• _Exercise requirements_
In the material below, the lines from the one containing "ATOM 150 C CA" through the one containing "ATOM 178 C CA" are to be given again exactly, ends included, and no others.

• _Data supplied_
Start of Block

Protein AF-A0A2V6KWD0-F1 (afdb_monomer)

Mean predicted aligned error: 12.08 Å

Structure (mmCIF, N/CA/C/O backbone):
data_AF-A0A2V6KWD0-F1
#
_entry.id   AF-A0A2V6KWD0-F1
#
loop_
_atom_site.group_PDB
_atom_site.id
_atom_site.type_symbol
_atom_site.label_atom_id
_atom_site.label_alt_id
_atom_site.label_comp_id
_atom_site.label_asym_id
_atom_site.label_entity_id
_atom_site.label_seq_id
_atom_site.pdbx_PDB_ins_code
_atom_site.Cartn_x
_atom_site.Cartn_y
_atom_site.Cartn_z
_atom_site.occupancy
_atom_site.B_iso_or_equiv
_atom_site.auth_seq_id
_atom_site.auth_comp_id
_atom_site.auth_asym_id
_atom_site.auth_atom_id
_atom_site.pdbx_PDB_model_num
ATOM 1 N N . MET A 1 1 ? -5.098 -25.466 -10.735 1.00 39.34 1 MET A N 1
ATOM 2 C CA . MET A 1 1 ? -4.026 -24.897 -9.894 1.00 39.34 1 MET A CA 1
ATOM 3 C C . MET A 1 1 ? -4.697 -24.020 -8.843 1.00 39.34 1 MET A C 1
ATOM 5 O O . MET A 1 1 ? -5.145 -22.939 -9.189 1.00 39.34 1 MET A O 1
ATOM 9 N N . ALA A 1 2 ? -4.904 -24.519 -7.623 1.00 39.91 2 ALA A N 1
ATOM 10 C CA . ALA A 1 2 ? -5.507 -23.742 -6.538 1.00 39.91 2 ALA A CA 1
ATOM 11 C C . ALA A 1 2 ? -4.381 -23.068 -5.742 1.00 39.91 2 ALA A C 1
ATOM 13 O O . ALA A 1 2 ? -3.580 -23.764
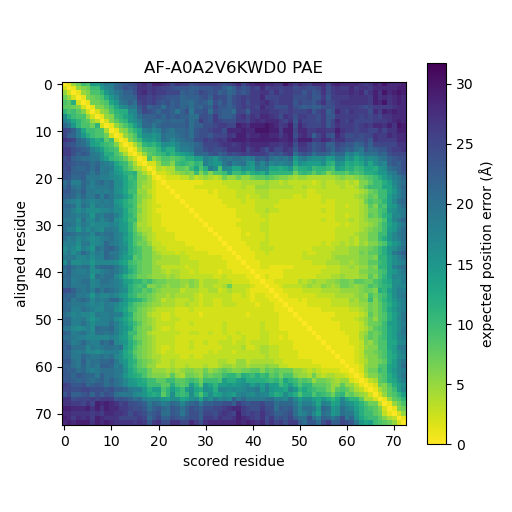 -5.123 1.00 39.91 2 ALA A O 1
ATOM 14 N N . MET A 1 3 ? -4.286 -21.739 -5.792 1.00 48.34 3 MET A N 1
ATOM 15 C CA . MET A 1 3 ? -3.383 -20.976 -4.925 1.00 48.34 3 MET A CA 1
ATOM 16 C C . MET A 1 3 ? -4.040 -20.850 -3.546 1.00 48.34 3 MET A C 1
ATOM 18 O O . MET A 1 3 ? -4.833 -19.947 -3.295 1.00 48.34 3 MET A O 1
ATOM 22 N N . LEU A 1 4 ? -3.755 -21.814 -2.669 1.00 51.12 4 LEU A N 1
ATOM 23 C CA . LEU A 1 4 ? -4.044 -21.725 -1.240 1.00 51.12 4 LEU A CA 1
ATOM 24 C C . LEU A 1 4 ? -3.090 -20.686 -0.633 1.00 51.12 4 LEU A C 1
ATOM 26 O O . LEU A 1 4 ? -1.909 -20.969 -0.434 1.00 51.12 4 LEU A O 1
ATOM 30 N N . LEU A 1 5 ? -3.591 -19.485 -0.337 1.00 56.81 5 LEU A N 1
ATOM 31 C CA . LEU A 1 5 ? -2.879 -18.526 0.508 1.00 56.81 5 LEU A CA 1
ATOM 32 C C . LEU A 1 5 ? -2.935 -19.032 1.953 1.00 56.81 5 LEU A C 1
ATOM 34 O O . LEU A 1 5 ? -3.860 -18.737 2.707 1.00 56.81 5 LEU A O 1
ATOM 38 N N . ILE A 1 6 ? -1.957 -19.856 2.323 1.00 50.44 6 ILE A N 1
ATOM 39 C CA . ILE A 1 6 ? -1.755 -20.285 3.705 1.00 50.44 6 ILE A CA 1
ATOM 40 C C . ILE A 1 6 ? -1.090 -19.122 4.443 1.00 50.44 6 ILE A C 1
ATOM 42 O O . ILE A 1 6 ? 0.131 -18.985 4.441 1.00 50.44 6 ILE A O 1
ATOM 46 N N . MET A 1 7 ? -1.901 -18.262 5.062 1.00 50.16 7 MET A N 1
ATOM 47 C CA . MET A 1 7 ? -1.417 -17.347 6.094 1.00 50.16 7 MET A CA 1
ATOM 48 C C . MET A 1 7 ? -0.932 -18.194 7.276 1.00 50.16 7 MET A C 1
ATOM 50 O O . MET A 1 7 ? -1.709 -18.885 7.935 1.00 50.16 7 MET A O 1
ATOM 54 N N . LYS A 1 8 ? 0.382 -18.232 7.494 1.00 43.97 8 LYS A N 1
ATOM 55 C CA . LYS A 1 8 ? 0.978 -19.010 8.576 1.00 43.97 8 LYS A CA 1
ATOM 56 C C . LYS A 1 8 ? 0.911 -18.189 9.867 1.00 43.97 8 LYS A C 1
ATOM 58 O O . LYS A 1 8 ? 1.669 -17.242 10.038 1.00 43.97 8 LYS A O 1
ATOM 63 N N . THR A 1 9 ? -0.014 -18.529 10.760 1.00 57.97 9 THR A N 1
ATOM 64 C CA . THR A 1 9 ? -0.210 -17.860 12.057 1.00 57.97 9 THR A CA 1
ATOM 65 C C . THR A 1 9 ? 0.701 -18.454 13.131 1.00 57.97 9 THR A C 1
ATOM 67 O O . THR A 1 9 ? 0.231 -19.077 14.079 1.00 57.97 9 THR A O 1
ATOM 70 N N . ASP A 1 10 ? 2.008 -18.271 12.990 1.00 58.91 10 ASP A N 1
ATOM 71 C CA . ASP A 1 10 ? 2.970 -18.591 14.046 1.00 58.91 10 ASP A CA 1
ATOM 72 C C . ASP A 1 10 ? 3.697 -17.309 14.438 1.00 58.91 10 ASP A C 1
ATOM 74 O O . ASP A 1 10 ? 4.699 -16.969 13.818 1.00 58.91 10 ASP A O 1
ATOM 78 N N . THR A 1 11 ? 3.174 -16.576 15.426 1.00 49.50 11 THR A N 1
ATOM 79 C CA . THR A 1 11 ? 3.937 -15.746 16.382 1.00 49.50 11 THR A CA 1
ATOM 80 C C . THR A 1 11 ? 2.960 -15.042 17.323 1.00 49.50 11 THR A C 1
ATOM 82 O O . THR A 1 11 ? 2.151 -14.224 16.906 1.00 49.50 11 THR A O 1
ATOM 85 N N . SER A 1 12 ? 3.045 -15.433 18.597 1.00 46.44 12 SER A N 1
ATOM 86 C CA . SER A 1 12 ? 2.610 -14.742 19.817 1.00 46.44 12 SER A CA 1
ATOM 87 C C . SER A 1 12 ? 1.614 -13.583 19.647 1.00 46.44 12 SER A C 1
ATOM 89 O O . SER A 1 12 ? 1.987 -12.469 19.281 1.00 46.44 12 SER A O 1
ATOM 91 N N . LEU A 1 13 ? 0.352 -13.840 20.012 1.00 45.81 13 LEU A N 1
ATOM 92 C CA . LEU A 1 13 ? -0.716 -12.849 20.184 1.00 45.81 13 LEU A CA 1
ATOM 93 C C . LEU A 1 13 ? -0.396 -11.892 21.351 1.00 45.81 13 LEU A C 1
ATOM 95 O O . LEU A 1 13 ? -1.081 -11.880 22.372 1.00 45.81 13 LEU A O 1
ATOM 99 N N . SER A 1 14 ? 0.612 -11.034 21.207 1.00 49.25 14 SER A N 1
ATOM 100 C CA . SER
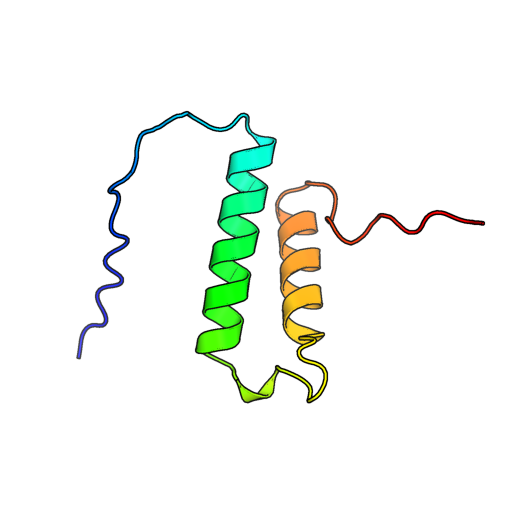 A 1 14 ? 0.501 -9.709 21.807 1.00 49.25 14 SER A CA 1
ATOM 101 C C . SER A 1 14 ? -0.539 -8.995 20.967 1.00 49.25 14 SER A C 1
ATOM 103 O O . SER A 1 14 ? -0.174 -8.441 19.937 1.00 49.25 14 SER A O 1
ATOM 105 N N . VAL A 1 15 ? -1.820 -9.094 21.354 1.00 50.41 15 VAL A N 1
ATOM 106 C CA . VAL A 1 15 ? -2.924 -8.371 20.707 1.00 50.41 15 VAL A CA 1
ATOM 107 C C . VAL A 1 15 ? -2.483 -6.921 20.614 1.00 50.41 15 VAL A C 1
ATOM 109 O O . VAL A 1 15 ? -2.427 -6.231 21.638 1.00 50.41 15 VAL A O 1
ATOM 112 N N . PRO A 1 16 ? -2.091 -6.457 19.424 1.00 54.31 16 PRO A N 1
ATOM 113 C CA . PRO A 1 16 ? -1.687 -5.090 19.298 1.00 54.31 16 PRO A CA 1
ATOM 114 C C . PRO A 1 16 ? -2.949 -4.270 19.515 1.00 54.31 16 PRO A C 1
ATOM 116 O O . PRO A 1 16 ? -4.022 -4.650 19.037 1.00 54.31 16 PRO A O 1
ATOM 119 N N . GLY A 1 17 ? -2.855 -3.169 20.262 1.00 60.66 17 GLY A N 1
ATOM 120 C CA . GLY A 1 17 ? -3.986 -2.250 20.368 1.00 60.66 17 GLY A CA 1
ATOM 121 C C . GLY A 1 17 ? -4.537 -1.936 18.964 1.00 60.66 17 GLY A C 1
ATOM 122 O O . GLY A 1 17 ? -3.776 -2.014 17.997 1.00 60.66 17 GLY A O 1
ATOM 123 N N . PRO A 1 18 ? -5.825 -1.586 18.814 1.00 57.03 18 PRO A N 1
ATOM 124 C CA . PRO A 1 18 ? -6.504 -1.506 17.514 1.00 57.03 18 PRO A CA 1
ATOM 125 C C . PRO A 1 18 ? -5.730 -0.774 16.398 1.00 57.03 18 PRO A C 1
ATOM 127 O O . PRO A 1 18 ? -5.807 -1.168 15.237 1.00 57.03 18 PRO A O 1
ATOM 130 N N . GLY A 1 19 ? -4.922 0.237 16.740 1.00 64.31 19 GLY A N 1
ATOM 131 C CA . GLY A 1 19 ? -4.048 0.933 15.788 1.00 64.31 19 GLY A CA 1
ATOM 132 C C . GLY A 1 19 ? -2.896 0.088 15.223 1.00 64.31 19 GLY A C 1
ATOM 133 O O . GLY A 1 19 ? -2.588 0.191 14.041 1.00 64.31 19 GLY A O 1
ATOM 134 N N . HIS A 1 20 ? -2.282 -0.791 16.014 1.00 74.88 20 HIS A N 1
ATOM 135 C CA . HIS A 1 20 ? -1.169 -1.627 15.551 1.00 74.88 20 HIS A CA 1
ATOM 136 C C . HIS A 1 20 ? -1.654 -2.823 14.713 1.00 74.88 20 HIS A C 1
ATOM 138 O O . HIS A 1 20 ? -0.929 -3.280 13.832 1.00 74.88 20 HIS A O 1
ATOM 144 N N . ALA A 1 21 ? -2.890 -3.295 14.905 1.00 82.94 21 ALA A N 1
ATOM 145 C CA . ALA A 1 21 ? -3.482 -4.293 14.010 1.00 82.94 21 ALA A CA 1
ATOM 146 C C . ALA A 1 21 ? -3.701 -3.728 12.592 1.00 82.94 21 ALA A C 1
ATOM 148 O O . ALA A 1 21 ? -3.394 -4.396 11.607 1.00 82.94 21 ALA A O 1
ATOM 149 N N . TYR A 1 22 ? -4.167 -2.477 12.487 1.00 83.94 22 TYR A N 1
ATOM 150 C CA . TYR A 1 22 ? -4.356 -1.810 11.197 1.00 83.94 22 TYR A CA 1
ATOM 151 C C . TYR A 1 22 ? -3.029 -1.542 10.473 1.00 83.94 22 TYR A C 1
ATOM 153 O O . TYR A 1 22 ? -2.898 -1.874 9.299 1.00 83.94 22 TYR A O 1
ATOM 161 N N . VAL A 1 23 ? -2.026 -1.004 11.176 1.00 84.75 23 VAL A N 1
ATOM 162 C CA . VAL A 1 23 ? -0.703 -0.724 10.586 1.00 84.75 23 VAL A CA 1
ATOM 163 C C . VAL A 1 23 ? -0.039 -2.003 10.068 1.00 84.75 23 VAL A C 1
ATOM 165 O O . VAL A 1 23 ? 0.536 -2.000 8.980 1.00 84.75 23 VAL A O 1
ATOM 168 N N . GLN A 1 24 ? -0.161 -3.108 10.810 1.00 88.31 24 GLN A N 1
ATOM 169 C CA . GLN A 1 24 ? 0.355 -4.407 10.382 1.00 88.31 24 GLN A CA 1
ATOM 170 C C . GLN A 1 24 ? -0.341 -4.897 9.105 1.00 88.31 24 GLN A C 1
ATOM 172 O O . GLN A 1 24 ? 0.328 -5.260 8.139 1.00 88.31 24 GLN A O 1
ATOM 177 N N . LEU A 1 25 ? -1.677 -4.844 9.071 1.00 88.06 25 LEU A N 1
ATOM 178 C CA . LEU A 1 25 ? -2.456 -5.224 7.892 1.00 88.06 25 LEU A CA 1
ATOM 179 C C . LEU A 1 25 ? -2.086 -4.372 6.671 1.00 88.06 25 LEU A C 1
ATOM 181 O O . LEU A 1 25 ? -1.926 -4.892 5.569 1.00 88.06 25 LEU A O 1
ATOM 185 N N . GLN A 1 26 ? -1.919 -3.064 6.861 1.00 88.81 26 GLN A N 1
ATOM 186 C CA . GLN A 1 26 ? -1.536 -2.150 5.792 1.00 88.81 26 GLN A CA 1
ATOM 187 C C . GLN A 1 26 ? -0.154 -2.485 5.218 1.00 88.81 26 GLN A C 1
ATOM 189 O O . GLN A 1 26 ?
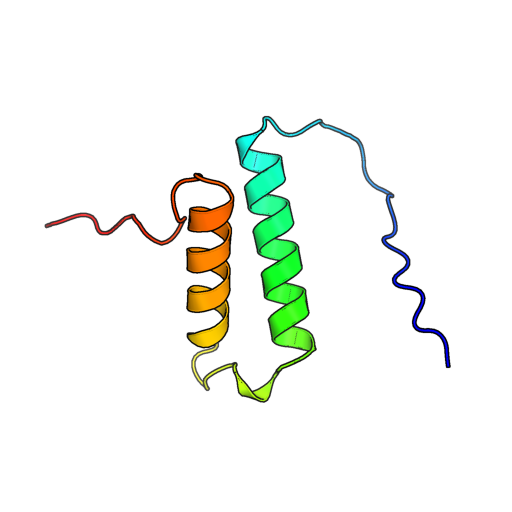 0.020 -2.487 4.000 1.00 88.81 26 GLN A O 1
ATOM 194 N N . TYR A 1 27 ? 0.813 -2.819 6.077 1.00 90.25 27 TYR A N 1
ATOM 195 C CA . TYR A 1 27 ? 2.136 -3.264 5.645 1.00 90.25 27 TYR A CA 1
ATOM 196 C C . TYR A 1 27 ? 2.064 -4.563 4.830 1.00 90.25 27 TYR A C 1
ATOM 198 O O . TYR A 1 27 ? 2.640 -4.638 3.747 1.00 90.25 27 TYR A O 1
ATOM 206 N N . GLU A 1 28 ? 1.320 -5.563 5.308 1.00 91.94 28 GLU A N 1
ATOM 207 C CA . GLU A 1 28 ? 1.165 -6.848 4.616 1.00 91.94 28 GLU A CA 1
ATOM 208 C C . GLU A 1 28 ? 0.518 -6.689 3.234 1.00 91.94 28 GLU A C 1
ATOM 210 O O . GLU A 1 28 ? 1.001 -7.269 2.258 1.00 91.94 28 GLU A O 1
ATOM 215 N N . ILE A 1 29 ? -0.523 -5.856 3.129 1.00 90.75 29 ILE A N 1
ATOM 216 C CA . ILE A 1 29 ? -1.179 -5.537 1.855 1.00 90.75 29 ILE A CA 1
ATOM 217 C C . ILE A 1 29 ? -0.202 -4.835 0.906 1.00 90.75 29 ILE A C 1
ATOM 219 O O . ILE A 1 29 ? -0.100 -5.231 -0.254 1.00 90.75 29 ILE A O 1
ATOM 223 N N . ARG A 1 30 ? 0.551 -3.831 1.377 1.00 92.62 30 ARG A N 1
ATOM 224 C CA . ARG A 1 30 ? 1.541 -3.126 0.548 1.00 92.62 30 ARG A CA 1
ATOM 225 C C . ARG A 1 30 ? 2.599 -4.075 -0.005 1.00 92.62 30 ARG A C 1
ATOM 227 O O . ARG A 1 30 ? 2.903 -4.034 -1.196 1.00 92.62 30 ARG A O 1
ATOM 234 N N . GLU A 1 31 ? 3.161 -4.928 0.844 1.00 93.94 31 GLU A N 1
ATOM 235 C CA . GLU A 1 31 ? 4.199 -5.874 0.432 1.00 93.94 31 GLU A CA 1
ATOM 236 C C . GLU A 1 31 ? 3.656 -6.942 -0.527 1.00 93.94 31 GLU A C 1
ATOM 238 O O . GLU A 1 31 ? 4.363 -7.373 -1.438 1.00 93.94 31 GLU A O 1
ATOM 243 N N . ALA A 1 32 ? 2.399 -7.364 -0.361 1.00 94.69 32 ALA A N 1
ATOM 244 C CA . ALA A 1 32 ? 1.724 -8.226 -1.328 1.00 94.69 32 ALA A CA 1
ATOM 245 C C . ALA A 1 32 ? 1.563 -7.539 -2.690 1.00 94.69 32 ALA A C 1
ATOM 247 O O . ALA A 1 32 ? 2.000 -8.099 -3.694 1.00 94.69 32 ALA A O 1
ATOM 248 N N . LEU A 1 33 ? 1.044 -6.307 -2.717 1.00 92.50 33 LEU A N 1
ATOM 249 C CA . LEU A 1 33 ? 0.852 -5.540 -3.951 1.00 92.50 33 LEU A CA 1
ATOM 250 C C . LEU A 1 33 ? 2.167 -5.316 -4.699 1.00 92.50 33 LEU A C 1
ATOM 252 O O . LEU A 1 33 ? 2.222 -5.526 -5.903 1.00 92.50 33 LEU A O 1
ATOM 256 N N . ARG A 1 34 ? 3.247 -4.963 -3.996 1.00 93.06 34 ARG A N 1
ATOM 257 C CA . ARG A 1 34 ? 4.581 -4.795 -4.600 1.00 93.06 34 ARG A CA 1
ATOM 258 C C . ARG A 1 34 ? 5.132 -6.083 -5.207 1.00 93.06 34 ARG A C 1
ATOM 260 O O . ARG A 1 34 ? 5.798 -6.044 -6.236 1.00 93.06 34 ARG A O 1
ATOM 267 N N . ARG A 1 35 ? 4.874 -7.227 -4.568 1.00 93.12 35 ARG A N 1
ATOM 268 C CA . ARG A 1 35 ? 5.313 -8.540 -5.063 1.00 93.12 35 ARG A CA 1
ATOM 269 C C . ARG A 1 35 ? 4.528 -8.977 -6.297 1.00 93.12 35 ARG A C 1
ATOM 271 O O . ARG A 1 35 ? 5.108 -9.596 -7.183 1.00 93.12 35 ARG A O 1
ATOM 278 N N . GLU A 1 36 ? 3.228 -8.698 -6.322 1.00 94.81 36 GLU A N 1
ATOM 279 C CA . GLU A 1 36 ? 2.341 -9.039 -7.438 1.00 94.81 36 GLU A CA 1
ATOM 280 C C . GLU A 1 36 ? 2.493 -8.076 -8.623 1.00 94.81 36 GLU A C 1
ATOM 282 O O . GLU A 1 36 ? 2.378 -8.515 -9.765 1.00 94.81 36 GLU A O 1
ATOM 287 N N . HIS A 1 37 ? 2.815 -6.807 -8.349 1.00 93.56 37 HIS A N 1
ATOM 288 C CA . HIS A 1 37 ? 2.947 -5.729 -9.330 1.00 93.56 37 HIS A CA 1
ATOM 289 C C . HIS A 1 37 ? 4.312 -5.028 -9.247 1.00 93.56 37 HIS A C 1
ATOM 291 O O . HIS A 1 37 ? 4.391 
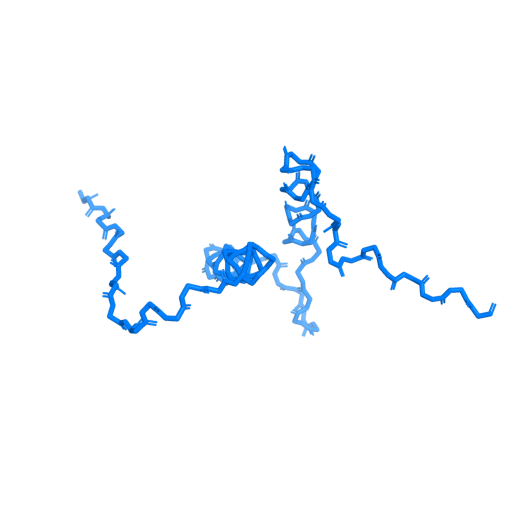-3.852 -8.865 1.00 93.56 37 HIS A O 1
ATOM 297 N N . PRO A 1 38 ? 5.414 -5.713 -9.601 1.00 93.56 38 PRO A N 1
ATOM 298 C CA . PRO A 1 38 ? 6.731 -5.085 -9.639 1.00 93.56 38 PRO A CA 1
ATOM 299 C C . PRO A 1 38 ? 6.789 -3.909 -10.629 1.00 93.56 38 PRO A C 1
ATOM 301 O O . PRO A 1 38 ? 7.610 -3.016 -10.457 1.00 93.56 38 PRO A O 1
ATOM 304 N N . GLU A 1 39 ? 5.905 -3.868 -11.633 1.00 95.56 39 GLU A N 1
ATOM 305 C CA . GLU A 1 39 ? 5.785 -2.771 -12.598 1.00 95.56 39 GLU A CA 1
ATOM 306 C C . GLU A 1 39 ? 5.263 -1.455 -12.002 1.00 95.56 39 GLU A C 1
ATOM 308 O O . GLU A 1 39 ? 5.349 -0.421 -12.658 1.00 95.56 39 GLU A O 1
ATOM 313 N N . TRP A 1 40 ? 4.709 -1.475 -10.785 1.00 94.12 40 TRP A N 1
ATOM 314 C CA . TRP A 1 40 ? 4.276 -0.265 -10.075 1.00 94.12 40 TRP A CA 1
ATOM 315 C C . TRP A 1 40 ? 5.365 0.337 -9.187 1.00 94.12 40 TRP A C 1
ATOM 317 O O . TRP A 1 40 ? 5.129 1.379 -8.575 1.00 94.12 40 TRP A O 1
ATOM 327 N N . ILE A 1 41 ? 6.514 -0.332 -9.069 1.00 93.50 41 ILE A N 1
ATOM 328 C CA . ILE A 1 41 ? 7.640 0.138 -8.270 1.00 93.50 41 ILE A CA 1
ATOM 329 C C . ILE A 1 41 ? 8.528 0.994 -9.167 1.00 93.50 41 ILE A C 1
ATOM 331 O O . ILE A 1 41 ? 9.113 0.506 -10.136 1.00 93.50 41 ILE A O 1
ATOM 335 N N . ASP A 1 42 ? 8.633 2.269 -8.825 1.00 93.12 42 ASP A N 1
ATOM 336 C CA . ASP A 1 42 ? 9.498 3.207 -9.520 1.00 93.12 42 ASP 
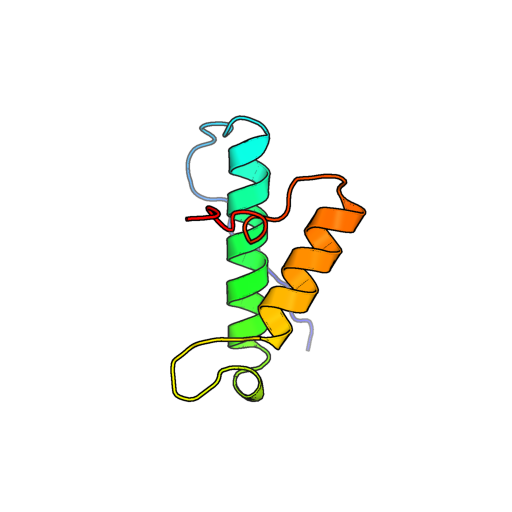A CA 1
ATOM 337 C C . ASP A 1 42 ? 10.984 2.909 -9.232 1.00 93.12 42 ASP A C 1
ATOM 339 O O . ASP A 1 42 ? 11.320 2.225 -8.258 1.00 93.12 42 ASP A O 1
ATOM 343 N N . PRO A 1 43 ? 11.923 3.422 -10.051 1.00 92.88 43 PRO A N 1
ATOM 344 C CA . PRO A 1 43 ? 13.356 3.173 -9.867 1.00 92.88 43 PRO A CA 1
ATOM 345 C C . PRO A 1 43 ? 13.919 3.638 -8.516 1.00 92.88 43 PRO A C 1
ATOM 347 O O . PRO A 1 43 ? 14.971 3.164 -8.091 1.00 92.88 43 PRO A O 1
ATOM 350 N N . ASP A 1 44 ? 13.240 4.573 -7.852 1.00 91.94 44 ASP A N 1
ATOM 351 C CA . ASP A 1 44 ? 13.573 5.063 -6.514 1.00 91.94 44 ASP A CA 1
ATOM 352 C C . ASP A 1 44 ? 13.008 4.178 -5.383 1.00 91.94 44 ASP A C 1
ATOM 354 O O . ASP A 1 44 ? 13.266 4.432 -4.206 1.00 91.94 44 ASP A O 1
ATOM 358 N N . GLY A 1 45 ? 12.266 3.121 -5.728 1.00 88.00 45 GLY A N 1
ATOM 359 C CA . GLY A 1 45 ? 11.614 2.207 -4.794 1.00 88.00 45 GLY A CA 1
ATOM 360 C C . GLY A 1 45 ? 10.268 2.709 -4.266 1.00 88.00 45 GLY A C 1
ATOM 361 O O . GLY A 1 45 ? 9.655 2.041 -3.420 1.00 88.00 45 GLY A O 1
ATOM 362 N N . SER A 1 46 ? 9.791 3.864 -4.737 1.00 90.69 46 SER A N 1
ATOM 363 C CA . SER A 1 46 ? 8.443 4.337 -4.440 1.00 90.69 46 SER A CA 1
ATOM 364 C C . SER A 1 46 ? 7.403 3.508 -5.202 1.00 90.69 46 SER A C 1
ATOM 366 O O . SER A 1 46 ? 7.705 2.809 -6.166 1.00 90.69 46 SER A O 1
ATOM 368 N N . CYS A 1 47 ? 6.169 3.494 -4.703 1.00 91.88 47 CYS A N 1
ATOM 369 C CA . CYS A 1 47 ? 5.053 2.848 -5.392 1.00 91.88 47 CYS A CA 1
ATOM 370 C C . CYS A 1 47 ? 3.831 3.764 -5.278 1.00 91.88 47 CYS A C 1
ATOM 372 O O . CYS A 1 47 ? 2.994 3.549 -4.394 1.00 91.88 47 CYS A O 1
ATOM 374 N N . PRO A 1 48 ? 3.712 4.787 -6.143 1.00 92.62 48 PRO A N 1
ATOM 375 C CA . PRO A 1 48 ? 2.619 5.760 -6.082 1.00 92.62 48 PRO A CA 1
ATOM 376 C C . PRO A 1 48 ? 1.241 5.092 -6.161 1.00 92.62 48 PRO A C 1
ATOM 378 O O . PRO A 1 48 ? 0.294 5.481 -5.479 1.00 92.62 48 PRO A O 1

End of Block

• _Task solution_
ATOM 150 C CA . TYR A 1 22 ? -4.356 -1.810 11.197 1.00 83.94 22 TYR A CA 1
ATOM 151 C C . TYR A 1 22 ? -3.029 -1.542 10.473 1.00 83.94 22 TYR A C 1
ATOM 153 O O . TYR A 1 22 ? -2.898 -1.874 9.299 1.00 83.94 22 TYR A O 1
ATOM 161 N N . VAL A 1 23 ? -2.026 -1.004 11.176 1.00 84.75 23 VAL A N 1
ATOM 162 C CA . VAL A 1 23 ? -0.703 -0.724 10.586 1.00 84.75 23 VAL A CA 1
ATOM 163 C C . VAL A 1 23 ? -0.039 -2.003 10.068 1.00 84.75 23 VAL A C 1
ATOM 165 O O . VAL A 1 23 ? 0.536 -2.000 8.980 1.00 84.75 23 VAL A O 1
ATOM 168 N N . GLN A 1 24 ? -0.161 -3.108 10.810 1.00 88.31 24 GLN A N 1
ATOM 169 C CA . GLN A 1 24 ? 0.355 -4.407 10.382 1.00 88.31 24 GLN A CA 1
ATOM 170 C C . GLN A 1 24 ? -0.341 -4.897 9.105 1.00 88.31 24 GLN A C 1
ATOM 172 O O . GLN A 1 24 ? 0.328 -5.260 8.139 1.00 88.31 24 GLN A O 1
ATOM 177 N N . LEU A 1 25 ? -1.677 -4.844 9.071 1.00 88.06 25 LEU A N 1
ATOM 178 C CA . LEU A 1 25 ? -2.456 -5.224 7.892 1.00 88.06 25 LEU A CA 1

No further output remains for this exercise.